I gave this advice to a work mate and on his return he could not thank me enough.
We went down it  and what a big mistake it was  spoilt it


----------



## telboy1 (Nov 3, 2007)

Totally agree about the road, pretty but lots of overhanging rocks. If you like wolfs there is a lovely conservation park at St Lucie, the Wolves of Gevaudan. There is also a centre to view the vultures, we didnt get to go,cant remember where it is but the tourist info in La Malene has lots of leaflets about it.
We spent our last day in France in Honfleur, what a lovely place. The aire was very very busy but managed to find a spot,it was a saturday so expected it to be busy. There was a large saturday market which was nice to look around. Will definately go to Honfleur again for a long weekend.
Dawn


----------



## lifestyle (Apr 27, 2008)

*Re: Heaven on earth*



Bessie560 said:


> If you peace and quiet ...virtually no facilities. Vultures overhead!
> 
> http://st-rome-de-dolan.com/
> 
> Amazing views !


The site looks amazing,just might try i think.

Thanks for that.

Les


----------



## peejay (May 10, 2005)

taz said:


> Another peaceful site right on the banks of the river at Mostejouls just before Le Rozier. Saw loads of vultures from here and from the site at St Rome de Dolan where they fly almost at eye level past you.


That is probably Camping L'Aubigue, lovely site on the banks of the Tarn...

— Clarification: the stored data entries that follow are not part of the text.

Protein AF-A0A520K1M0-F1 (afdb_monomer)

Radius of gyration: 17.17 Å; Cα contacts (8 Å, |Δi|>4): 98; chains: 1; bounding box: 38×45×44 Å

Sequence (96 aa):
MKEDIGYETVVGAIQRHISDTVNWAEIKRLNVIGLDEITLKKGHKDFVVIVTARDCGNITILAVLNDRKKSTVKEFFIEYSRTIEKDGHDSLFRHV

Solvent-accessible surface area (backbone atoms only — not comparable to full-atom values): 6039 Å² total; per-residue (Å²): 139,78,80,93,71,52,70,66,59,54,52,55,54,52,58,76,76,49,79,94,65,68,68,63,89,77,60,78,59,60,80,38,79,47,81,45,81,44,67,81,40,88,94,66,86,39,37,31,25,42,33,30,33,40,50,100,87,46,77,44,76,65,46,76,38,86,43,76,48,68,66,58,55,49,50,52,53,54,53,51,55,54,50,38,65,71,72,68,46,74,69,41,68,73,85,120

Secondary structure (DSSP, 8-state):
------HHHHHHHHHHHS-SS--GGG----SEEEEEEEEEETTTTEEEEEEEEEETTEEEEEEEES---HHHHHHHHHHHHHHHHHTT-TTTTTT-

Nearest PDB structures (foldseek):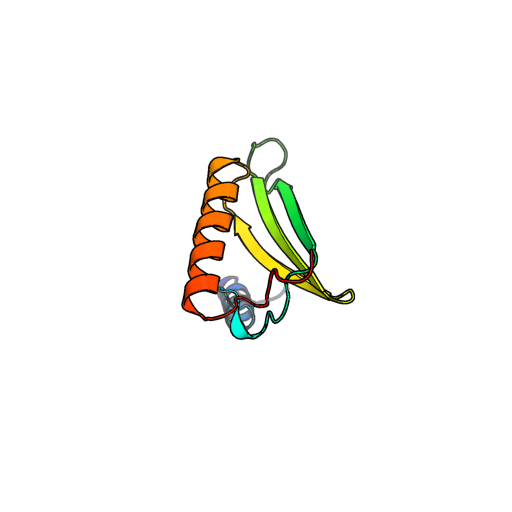
  2l3c-assembly1_A  TM=4.154E-01  e=1.992E+00  Rattus norvegicus
  3tw8-assembly1_A  TM=2.749E-01  e=7.851E-01  Homo sapiens
  8dg5-assembly1_K  TM=3.443E-01  e=1.759E+00  Drosophila melanogaster
  5ly5-assembly1_A-2  TM=5.047E-01  e=5.723E+00  Pyrobaculum calidifontis
  7qla-assembly1_A  TM=3.957E-01  e=6.089E+00  Thermochaetoides thermophila

Foldseek 3Di:
DPDPQDPVNVVVVVVVVDDPADPCVVCLAQPDWDWDWDAPDPPPQFIWIFIWGDDPRDIDTHDIFRHDDPVRVVVVVVVVVVVCVVVVSVVHPPPD

Structure (mmCIF, N/CA/C/O backbone):
data_AF-A0A520K1M0-F1
#
_entry.id   AF-A0A520K1M0-F1
#
loop_
_atom_site.group_PDB
_atom_site.id
_atom_site.type_symbol
_atom_site.label_atom_id
_atom_site.label_alt_id
_atom_site.label_comp_id
_atom_site.label_asym_id
_atom_site.label_entity_id
_atom_site.label_seq_id
_atom_site.pdbx_PDB_ins_code
_atom_site.Cartn_x
_atom_site.Cartn_y
_atom_site.Cartn_z
_atom_site.occupancy
_atom_site.B_iso_or_equiv
_atom_site.auth_seq_id
_atom_site.auth_comp_id
_atom_site.auth_asym_id
_atom_site.auth_atom_id
_atom_site.pdbx_PDB_model_num
ATOM 1 N N . MET A 1 1 ? -12.722 -29.603 22.188 1.00 43.78 1 MET A N 1
ATOM 2 C CA . MET A 1 1 ? -11.416 -28.945 21.979 1.00 43.78 1 MET A CA 1
ATOM 3 C C . MET A 1 1 ? -11.641 -27.836 20.970 1.00 43.78 1 MET A C 1
ATOM 5 O O . MET A 1 1 ? -12.009 -28.138 19.844 1.00 43.78 1 MET A O 1
ATOM 9 N N . LYS A 1 2 ? -11.589 -26.578 21.410 1.00 49.25 2 LYS A N 1
ATOM 10 C CA . LYS A 1 2 ? -11.823 -25.386 20.586 1.00 49.25 2 LYS A CA 1
ATOM 11 C C . LYS A 1 2 ? -10.445 -24.734 20.446 1.00 49.25 2 LYS A C 1
ATOM 13 O O . LYS A 1 2 ? -9.901 -24.340 21.463 1.00 49.25 2 LYS A O 1
ATOM 18 N N . GLU A 1 3 ? -9.875 -24.833 19.247 1.00 59.53 3 GLU A N 1
ATOM 19 C CA . GLU A 1 3 ? -8.578 -24.319 18.761 1.00 59.53 3 GLU A CA 1
ATOM 20 C C . GLU A 1 3 ? -7.675 -23.645 19.815 1.00 59.53 3 GLU A C 1
ATOM 22 O O . GLU A 1 3 ? -7.835 -22.471 20.127 1.00 59.53 3 GLU A O 1
ATOM 27 N N . ASP A 1 4 ? -6.698 -24.391 20.344 1.00 69.06 4 ASP A N 1
ATOM 28 C CA . ASP A 1 4 ? -5.757 -23.933 21.382 1.00 69.06 4 ASP A CA 1
ATOM 29 C C . ASP A 1 4 ? -4.546 -23.193 20.776 1.00 69.06 4 ASP A C 1
ATOM 31 O O . ASP A 1 4 ? -3.391 -23.424 21.131 1.00 69.06 4 ASP A O 1
ATOM 35 N N . ILE A 1 5 ? -4.796 -22.349 19.770 1.00 78.25 5 ILE A N 1
ATOM 36 C CA . ILE A 1 5 ? -3.764 -21.499 19.170 1.00 78.25 5 ILE A CA 1
ATOM 37 C C . ILE A 1 5 ? -3.893 -20.115 19.803 1.00 78.25 5 ILE A C 1
ATOM 39 O O . ILE A 1 5 ? -4.883 -19.413 19.601 1.00 78.25 5 ILE A O 1
ATOM 43 N N . GLY A 1 6 ? -2.886 -19.723 20.585 1.00 87.00 6 GLY A N 1
ATOM 44 C CA . GLY A 1 6 ? -2.842 -18.408 21.219 1.00 87.00 6 GLY A CA 1
ATOM 45 C C . GLY A 1 6 ? -2.765 -17.275 20.192 1.00 87.00 6 GLY A C 1
ATOM 46 O O . GLY A 1 6 ? -2.143 -17.417 19.140 1.00 87.00 6 GLY A O 1
ATOM 47 N N . TYR A 1 7 ? -3.357 -16.123 20.520 1.00 86.12 7 TYR A N 1
ATOM 48 C CA . TYR A 1 7 ? -3.349 -14.918 19.676 1.00 86.12 7 TYR A CA 1
ATOM 49 C C . TYR A 1 7 ? -1.938 -14.557 19.178 1.00 86.12 7 TYR A C 1
ATOM 51 O O . TYR A 1 7 ? -1.728 -14.363 17.983 1.00 86.12 7 TYR A O 1
ATOM 59 N N . GLU A 1 8 ? -0.950 -14.584 20.074 1.00 87.62 8 GLU A N 1
ATOM 60 C CA . GLU A 1 8 ? 0.453 -14.303 19.745 1.00 87.62 8 GLU A CA 1
ATOM 61 C C . GLU A 1 8 ? 1.053 -15.317 18.762 1.00 87.62 8 GLU A C 1
ATOM 63 O O . GLU A 1 8 ? 1.860 -14.964 17.902 1.00 87.62 8 GLU A O 1
ATOM 68 N N . THR A 1 9 ? 0.637 -16.585 18.836 1.00 89.69 9 THR A N 1
ATOM 69 C CA . THR A 1 9 ? 1.075 -17.620 17.893 1.00 89.69 9 THR A CA 1
ATOM 70 C C . THR A 1 9 ? 0.566 -17.322 16.485 1.00 89.69 9 THR A C 1
ATOM 72 O O . THR A 1 9 ? 1.323 -17.469 15.523 1.00 89.69 9 THR A O 1
ATOM 75 N N . VAL A 1 10 ? -0.680 -16.854 16.363 1.00 87.50 10 VAL A N 1
ATOM 76 C CA . VAL A 1 10 ? -1.270 -16.446 15.079 1.00 87.50 10 VAL A CA 1
ATOM 77 C C . VAL A 1 10 ? -0.574 -15.200 14.532 1.00 87.50 10 VAL A C 1
ATOM 79 O O . VAL A 1 10 ? -0.121 -15.211 13.387 1.00 87.50 10 VAL A O 1
ATOM 82 N N . VAL A 1 11 ? -0.425 -14.150 15.345 1.00 87.50 11 VAL A N 1
ATOM 83 C CA . VAL A 1 11 ? 0.242 -12.901 14.935 1.00 87.50 11 VAL A CA 1
ATOM 84 C C . VAL A 1 11 ? 1.680 -13.170 14.499 1.00 87.50 11 VAL A C 1
ATOM 86 O O . VAL A 1 11 ? 2.085 -12.749 13.415 1.00 87.50 11 VAL A O 1
ATOM 89 N N . GLY A 1 12 ? 2.431 -13.941 15.288 1.00 86.38 12 GLY A N 1
ATOM 90 C CA . GLY A 1 12 ? 3.808 -14.292 14.962 1.00 86.38 12 GLY A CA 1
ATOM 91 C C . GLY A 1 12 ? 3.928 -15.130 13.687 1.00 86.38 12 GLY A C 1
ATOM 92 O O . GLY A 1 12 ? 4.898 -14.977 12.948 1.00 86.38 12 GLY A O 1
ATOM 93 N N . ALA A 1 13 ? 2.959 -16.005 13.393 1.00 87.94 13 ALA A N 1
ATOM 94 C CA . ALA A 1 13 ? 2.932 -16.739 12.128 1.00 87.94 13 ALA A CA 1
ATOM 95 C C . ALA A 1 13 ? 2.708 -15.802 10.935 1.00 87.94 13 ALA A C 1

http://www.motorhomefacts.com/modules.php?name=Campsites&op=display_results&csid=2138

Pete


----------



## taz (Sep 28, 2005)

Hi Telboy1
Think we were pitched next to you at La Malene - we were the two hapless canoeists!! Glad to hear you had a good trip back

Sally (in the Hymer 544)


----------



## Codfinger (Jan 11, 2008)

Grath said:


> Codfinger said:
> 
> 
> > We are off to the Tarn gorge on wed morning so will post our thoughts on the Tarn on our return, btw is anyone else going to be wandering around the area over the next few weeks?
> ...


Thanks for the advice, I read that a while back I think there was another post on mhf with that warning.
Anyway all packed and ready for the ferry out of Poole tomorrow morning......cant wait


----------